Friday, November 6, 2009

What are your options for getting a bad credit home mortgage loan? (Unnamed Copywriting)

What are your options for getting a bad credit home mortgage loan?

In the past two years, our economy has fallen into one of the worst recessions our generation has ever seen. Unemployment is at a record level of more than 10 percent. Home prices have fallen by almost 25% nationwide. The average American credit score has dropped dramatically. The median household income has decreased at an alarming rate. Financially speaking, our economy is in very dire straits.

Prior to all of these declines, getting approval for high risk mortgage loans was not very difficult, even for borrowers with bad credit. Home equity loans and other types of home mortgage with large rates of default were regularly offered to borrowers with credit scores considerably less than perfect.

There are a lot of arguments that say these loans themselves were a large contributing factor to the actual recession itself. This can be debated, but what can’t be argued is the fact that the majority of the companies that offered these loans have gone out of business. They found that offering high risk loans to high risk borrowers turned out to be a bad business move.

So does that mean that there are no options left to get approved for a bad credit home loan mortgage? It does not. But, it is certainly more difficult now than it has been in the past decade. It is just not like it once was, in terms of available products for a bad credit home loan, because these lenders simply don’t exist any more.

But, there is still one viable refinance program for borrowers with bad credit. The FHA mortgage loan program is a very powerful mortgage, offered by the United States Department of Housing and Urban Development. This loan program is not based on credit score, but on a borrower’s last twelve months’ worth of credit history.

If a borrower can show that they have been through a rough time, especially due to the economy, they have a chance of getting approved on the very powerful mortgage refinance program of the FHA. The trick is that a borrower must be able to demonstrate not only their ability to properly manage mortgage debt, but also their willingness to do so.

If a picture can be painted of a good and willing borrower, an approval is possible. The idea here is that a bad credit borrower needs to express to an underwriter a scenario of unforeseeable circumstances having arisen that caused the bad credit in the first place.
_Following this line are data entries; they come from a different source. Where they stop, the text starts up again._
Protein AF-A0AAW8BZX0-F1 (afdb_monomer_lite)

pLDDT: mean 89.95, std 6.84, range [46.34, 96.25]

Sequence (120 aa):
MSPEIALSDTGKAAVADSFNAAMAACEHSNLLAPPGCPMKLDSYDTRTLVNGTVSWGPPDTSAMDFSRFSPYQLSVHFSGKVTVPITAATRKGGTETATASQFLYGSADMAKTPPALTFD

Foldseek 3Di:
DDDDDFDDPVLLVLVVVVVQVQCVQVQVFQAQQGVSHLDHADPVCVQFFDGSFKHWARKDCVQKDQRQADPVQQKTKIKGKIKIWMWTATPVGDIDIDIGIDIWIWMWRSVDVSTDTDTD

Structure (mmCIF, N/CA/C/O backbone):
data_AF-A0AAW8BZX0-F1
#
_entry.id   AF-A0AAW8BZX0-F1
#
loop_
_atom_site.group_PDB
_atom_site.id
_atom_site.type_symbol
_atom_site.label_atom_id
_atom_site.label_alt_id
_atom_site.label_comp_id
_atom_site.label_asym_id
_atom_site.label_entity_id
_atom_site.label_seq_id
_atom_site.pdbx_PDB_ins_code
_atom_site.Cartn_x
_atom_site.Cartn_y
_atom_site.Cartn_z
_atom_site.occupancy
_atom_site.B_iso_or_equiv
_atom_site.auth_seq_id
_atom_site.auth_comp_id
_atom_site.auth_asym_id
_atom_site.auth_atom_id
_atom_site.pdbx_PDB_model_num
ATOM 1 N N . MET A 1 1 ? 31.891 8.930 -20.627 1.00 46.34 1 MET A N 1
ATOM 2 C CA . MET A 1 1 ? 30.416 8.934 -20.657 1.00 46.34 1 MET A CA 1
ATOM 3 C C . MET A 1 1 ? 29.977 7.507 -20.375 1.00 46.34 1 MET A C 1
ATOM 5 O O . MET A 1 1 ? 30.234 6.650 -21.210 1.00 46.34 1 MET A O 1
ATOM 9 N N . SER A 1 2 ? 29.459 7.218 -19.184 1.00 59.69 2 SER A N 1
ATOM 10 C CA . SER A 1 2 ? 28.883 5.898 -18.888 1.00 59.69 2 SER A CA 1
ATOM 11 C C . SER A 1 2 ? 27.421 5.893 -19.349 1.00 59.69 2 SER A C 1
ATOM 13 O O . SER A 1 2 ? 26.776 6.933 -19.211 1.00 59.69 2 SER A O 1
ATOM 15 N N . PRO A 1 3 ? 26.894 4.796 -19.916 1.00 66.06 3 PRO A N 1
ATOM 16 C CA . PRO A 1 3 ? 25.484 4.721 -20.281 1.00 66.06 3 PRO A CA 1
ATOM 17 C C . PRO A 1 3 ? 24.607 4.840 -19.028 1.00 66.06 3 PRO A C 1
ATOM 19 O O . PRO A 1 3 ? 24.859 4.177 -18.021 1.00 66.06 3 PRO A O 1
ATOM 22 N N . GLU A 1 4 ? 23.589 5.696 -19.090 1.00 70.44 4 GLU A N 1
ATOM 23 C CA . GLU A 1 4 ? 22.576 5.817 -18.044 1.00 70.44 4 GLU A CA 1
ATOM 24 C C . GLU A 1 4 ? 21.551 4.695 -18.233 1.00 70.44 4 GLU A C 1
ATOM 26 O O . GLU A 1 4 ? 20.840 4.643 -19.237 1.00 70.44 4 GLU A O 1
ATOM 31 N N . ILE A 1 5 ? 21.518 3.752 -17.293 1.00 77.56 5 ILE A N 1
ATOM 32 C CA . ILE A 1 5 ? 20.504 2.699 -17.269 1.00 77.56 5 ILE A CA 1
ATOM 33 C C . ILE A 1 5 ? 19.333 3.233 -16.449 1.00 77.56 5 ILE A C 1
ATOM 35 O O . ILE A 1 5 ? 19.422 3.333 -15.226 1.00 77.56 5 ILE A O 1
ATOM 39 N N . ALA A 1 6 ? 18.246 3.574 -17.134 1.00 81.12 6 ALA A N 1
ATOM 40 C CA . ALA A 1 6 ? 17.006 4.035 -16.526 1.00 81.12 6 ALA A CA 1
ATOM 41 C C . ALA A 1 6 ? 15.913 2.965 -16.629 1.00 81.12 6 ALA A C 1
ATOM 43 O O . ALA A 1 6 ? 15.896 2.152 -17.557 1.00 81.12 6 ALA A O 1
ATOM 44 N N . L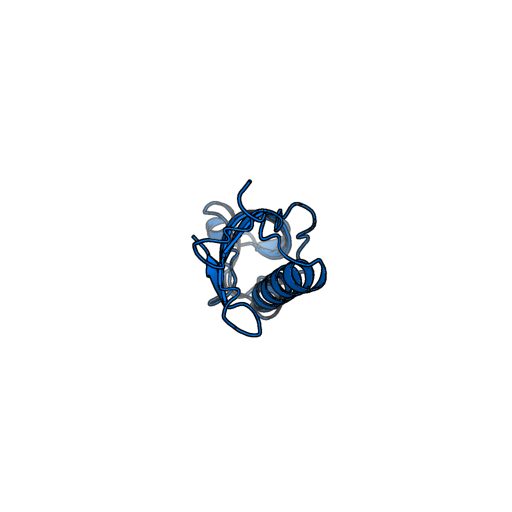EU A 1 7 ? 14.977 2.986 -15.682 1.00 83.94 7 LEU A N 1
ATOM 45 C CA . LEU A 1 7 ? 13.825 2.096 -15.710 1.00 83.94 7 LEU A CA 1
ATOM 46 C C . LEU A 1 7 ? 12.787 2.590 -16.726 1.00 83.94 7 LEU A C 1
ATOM 48 O O . LEU A 1 7 ? 12.429 3.771 -16.728 1.00 83.94 7 LEU A O 1
ATOM 52 N N . SER A 1 8 ? 12.280 1.677 -17.555 1.00 87.19 8 SER A N 1
ATOM 53 C CA . SER A 1 8 ? 11.173 1.971 -18.467 1.00 87.19 8 SER A CA 1
ATOM 54 C C . SER A 1 8 ? 9.889 2.283 -17.696 1.00 87.19 8 SER A C 1
ATOM 56 O O . SER A 1 8 ? 9.712 1.863 -16.550 1.00 87.19 8 SER A O 1
ATOM 58 N N . ASP A 1 9 ? 8.951 2.976 -18.339 1.00 87.44 9 ASP A N 1
ATOM 59 C CA . ASP A 1 9 ? 7.663 3.288 -17.714 1.00 87.44 9 ASP A CA 1
ATOM 60 C C . ASP A 1 9 ? 6.847 2.025 -17.412 1.00 87.44 9 ASP A C 1
ATOM 62 O O . ASP A 1 9 ? 6.195 1.949 -16.375 1.00 87.44 9 ASP A O 1
ATOM 66 N N . THR A 1 10 ? 6.974 0.982 -18.238 1.00 87.62 10 THR A N 1
ATOM 67 C CA . THR A 1 10 ? 6.416 -0.347 -17.945 1.00 87.62 10 THR A CA 1
ATOM 68 C C . THR A 1 10 ? 7.015 -0.951 -16.675 1.00 87.62 10 THR A C 1
ATOM 70 O O . THR A 1 10 ? 6.291 -1.541 -15.879 1.00 87.62 10 THR A O 1
ATOM 73 N N . GLY A 1 11 ? 8.323 -0.785 -16.449 1.00 87.06 11 GLY A N 1
ATOM 74 C CA . GLY A 1 11 ? 8.974 -1.242 -15.221 1.00 87.06 11 GLY A CA 1
ATOM 75 C C . GLY A 1 11 ? 8.465 -0.497 -13.987 1.00 87.06 11 GLY A C 1
ATOM 76 O O . GLY A 1 11 ? 8.177 -1.128 -12.975 1.00 87.06 11 GLY A O 1
ATOM 77 N N . LYS A 1 12 ? 8.288 0.828 -14.081 1.00 88.75 12 LYS A N 1
ATOM 78 C CA . LYS A 1 12 ? 7.705 1.635 -12.993 1.00 88.75 12 LYS A CA 1
ATOM 79 C C . LYS A 1 12 ? 6.266 1.212 -12.691 1.00 88.75 12 LYS A C 1
ATOM 81 O O . LYS A 1 12 ? 5.919 1.043 -11.526 1.00 88.75 12 LYS A O 1
ATOM 86 N N . ALA A 1 13 ? 5.457 1.000 -13.732 1.00 91.62 13 ALA A N 1
ATOM 87 C CA . ALA A 1 13 ? 4.082 0.525 -13.594 1.00 91.62 13 ALA A CA 1
ATOM 88 C C . ALA A 1 13 ? 4.027 -0.842 -12.897 1.00 91.62 13 ALA A C 1
ATOM 90 O O . ALA A 1 13 ? 3.267 -1.004 -11.953 1.00 91.62 13 ALA A O 1
ATOM 91 N N . ALA A 1 14 ? 4.910 -1.778 -13.261 1.00 93.25 14 ALA A N 1
ATOM 92 C CA . ALA A 1 14 ? 4.967 -3.091 -12.620 1.00 93.25 14 ALA A CA 1
ATOM 93 C C . ALA A 1 14 ? 5.280 -3.017 -11.113 1.00 93.25 14 ALA A C 1
ATOM 95 O O . ALA A 1 14 ? 4.749 -3.808 -10.337 1.00 93.25 14 ALA A O 1
ATOM 96 N N . VAL A 1 15 ? 6.118 -2.067 -10.678 1.00 94.12 15 VAL A N 1
ATOM 97 C CA . VAL A 1 15 ? 6.372 -1.843 -9.244 1.00 94.12 15 VAL A CA 1
ATOM 98 C C . VAL A 1 15 ? 5.134 -1.288 -8.547 1.00 94.12 15 VAL A C 1
ATOM 100 O O . VAL A 1 15 ? 4.770 -1.781 -7.480 1.00 94.12 15 VAL A O 1
ATOM 103 N N . ALA A 1 16 ? 4.478 -0.292 -9.148 1.00 93.81 16 ALA A N 1
ATOM 104 C CA . ALA A 1 16 ? 3.248 0.278 -8.608 1.00 93.81 16 ALA A CA 1
ATOM 105 C C . ALA A 1 16 ? 2.131 -0.777 -8.507 1.00 93.81 16 ALA A C 1
ATOM 107 O O . ALA A 1 16 ? 1.449 -0.850 -7.487 1.00 93.81 16 ALA A O 1
ATOM 108 N N . ASP A 1 17 ? 1.996 -1.645 -9.510 1.00 94.19 17 ASP A N 1
ATOM 109 C CA . ASP A 1 17 ? 1.031 -2.747 -9.519 1.00 94.19 17 ASP A CA 1
ATOM 110 C C . ASP A 1 17 ? 1.332 -3.768 -8.416 1.00 94.19 17 ASP A C 1
ATOM 112 O O . ASP A 1 17 ? 0.431 -4.121 -7.652 1.00 94.19 17 ASP A O 1
ATOM 116 N N . SER A 1 18 ? 2.595 -4.191 -8.261 1.00 93.88 18 SER A N 1
ATOM 117 C CA . SER A 1 18 ? 3.012 -5.044 -7.137 1.00 93.88 18 SER A CA 1
ATOM 118 C C . SER A 1 18 ? 2.681 -4.400 -5.787 1.00 93.88 18 SER A C 1
ATOM 120 O O . SER A 1 18 ? 2.237 -5.086 -4.865 1.00 93.88 18 SER A O 1
ATOM 122 N N . PHE A 1 19 ? 2.895 -3.088 -5.652 1.00 94.56 19 PHE A N 1
ATOM 123 C CA . PHE A 1 19 ? 2.638 -2.360 -4.408 1.00 94.56 19 PHE A CA 1
ATOM 124 C C . PHE A 1 19 ? 1.145 -2.296 -4.097 1.00 94.56 19 PHE A C 1
ATOM 126 O O . PHE A 1 19 ? 0.729 -2.629 -2.988 1.00 94.56 19 PHE A O 1
ATOM 133 N N . ASN A 1 20 ? 0.327 -1.936 -5.084 1.00 92.62 20 ASN A N 1
ATOM 134 C CA . ASN A 1 20 ? -1.124 -1.890 -4.937 1.00 92.62 20 ASN A CA 1
ATOM 135 C C . ASN A 1 20 ? -1.704 -3.285 -4.649 1.00 92.62 20 ASN A C 1
ATOM 137 O O . ASN A 1 20 ? -2.595 -3.412 -3.812 1.00 92.62 20 ASN A O 1
ATOM 141 N N . ALA A 1 21 ? -1.154 -4.344 -5.251 1.00 91.12 21 ALA A N 1
ATOM 142 C CA . ALA A 1 21 ? -1.533 -5.722 -4.940 1.00 91.12 21 ALA A CA 1
ATOM 143 C C . ALA A 1 21 ? -1.192 -6.114 -3.490 1.00 91.12 21 ALA A C 1
ATOM 145 O O . ALA A 1 21 ? -1.995 -6.770 -2.828 1.00 91.12 21 ALA A O 1
ATOM 146 N N . ALA A 1 22 ? -0.037 -5.686 -2.966 1.00 91.00 22 ALA A N 1
ATOM 147 C CA . ALA A 1 22 ? 0.305 -5.889 -1.556 1.00 91.00 22 ALA A CA 1
ATOM 148 C C . ALA A 1 22 ? -0.641 -5.115 -0.621 1.00 91.00 22 ALA A C 1
ATOM 150 O O . ALA A 1 22 ? -1.052 -5.633 0.416 1.00 91.00 22 ALA A O 1
ATOM 151 N N . MET A 1 23 ? -1.036 -3.899 -1.002 1.00 91.50 23 MET A N 1
ATOM 152 C CA . MET A 1 23 ? -1.994 -3.094 -0.243 1.00 91.50 23 MET A CA 1
ATOM 153 C C . MET A 1 23 ? -3.415 -3.678 -0.252 1.00 91.50 23 MET A C 1
ATOM 155 O O . MET A 1 23 ? -4.107 -3.587 0.760 1.00 91.50 23 MET A O 1
ATOM 159 N N . ALA A 1 24 ? -3.835 -4.350 -1.327 1.00 88.75 24 ALA A N 1
ATOM 160 C CA . ALA A 1 24 ? -5.133 -5.030 -1.389 1.00 88.75 24 ALA A CA 1
ATOM 161 C C . ALA A 1 24 ? -5.284 -6.131 -0.318 1.00 88.75 24 ALA A C 1
ATOM 163 O O . ALA A 1 24 ? -6.394 -6.432 0.118 1.00 88.75 24 ALA A O 1
ATOM 164 N N . ALA A 1 25 ? -4.180 -6.697 0.190 1.00 86.00 25 ALA A N 1
ATOM 165 C CA . ALA A 1 25 ? -4.228 -7.641 1.309 1.00 86.00 25 ALA A CA 1
ATOM 166 C C . ALA A 1 25 ? -4.804 -7.017 2.597 1.00 86.00 25 ALA A C 1
ATOM 168 O O . ALA A 1 25 ? -5.373 -7.731 3.425 1.00 86.00 25 ALA A O 1
ATOM 169 N N . CYS A 1 26 ? -4.692 -5.695 2.763 1.00 87.00 26 CYS A N 1
ATOM 170 C CA . CYS A 1 26 ? -5.272 -4.969 3.891 1.00 87.00 26 CYS A CA 1
ATOM 171 C C . CYS A 1 26 ? -6.808 -5.014 3.862 1.00 87.00 26 CYS A C 1
ATOM 173 O O . CYS A 1 26 ? -7.429 -5.248 4.897 1.00 87.00 26 CYS A O 1
ATOM 175 N N . GLU A 1 27 ? -7.413 -4.872 2.677 1.00 88.81 27 GLU A N 1
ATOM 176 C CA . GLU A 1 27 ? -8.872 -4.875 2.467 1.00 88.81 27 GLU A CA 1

More importantly, they need to prove that they have taken steps to not only eliminate the problem that caused the bad credit, but also that they are actively taking even more steps to ensure that it doesn’t happen again.

In some scenarios, this can be a very difficult task. But for a lot of borrowers with large amounts of bad debt hanging over their head that has been on their credit for more than a year, this isn’t as hard as it sounds. If there are a large number of collections, but they are very old, they are not going to count against a borrower, and it is not a terribly difficult task to show a good year’s worth of improvement.

Mortgage rates on the FHA program are strong enough the guarantee that even bad credit borrowers who are willing to put the work in will be able to refinance into a much better financial scenario than the one they are currently in.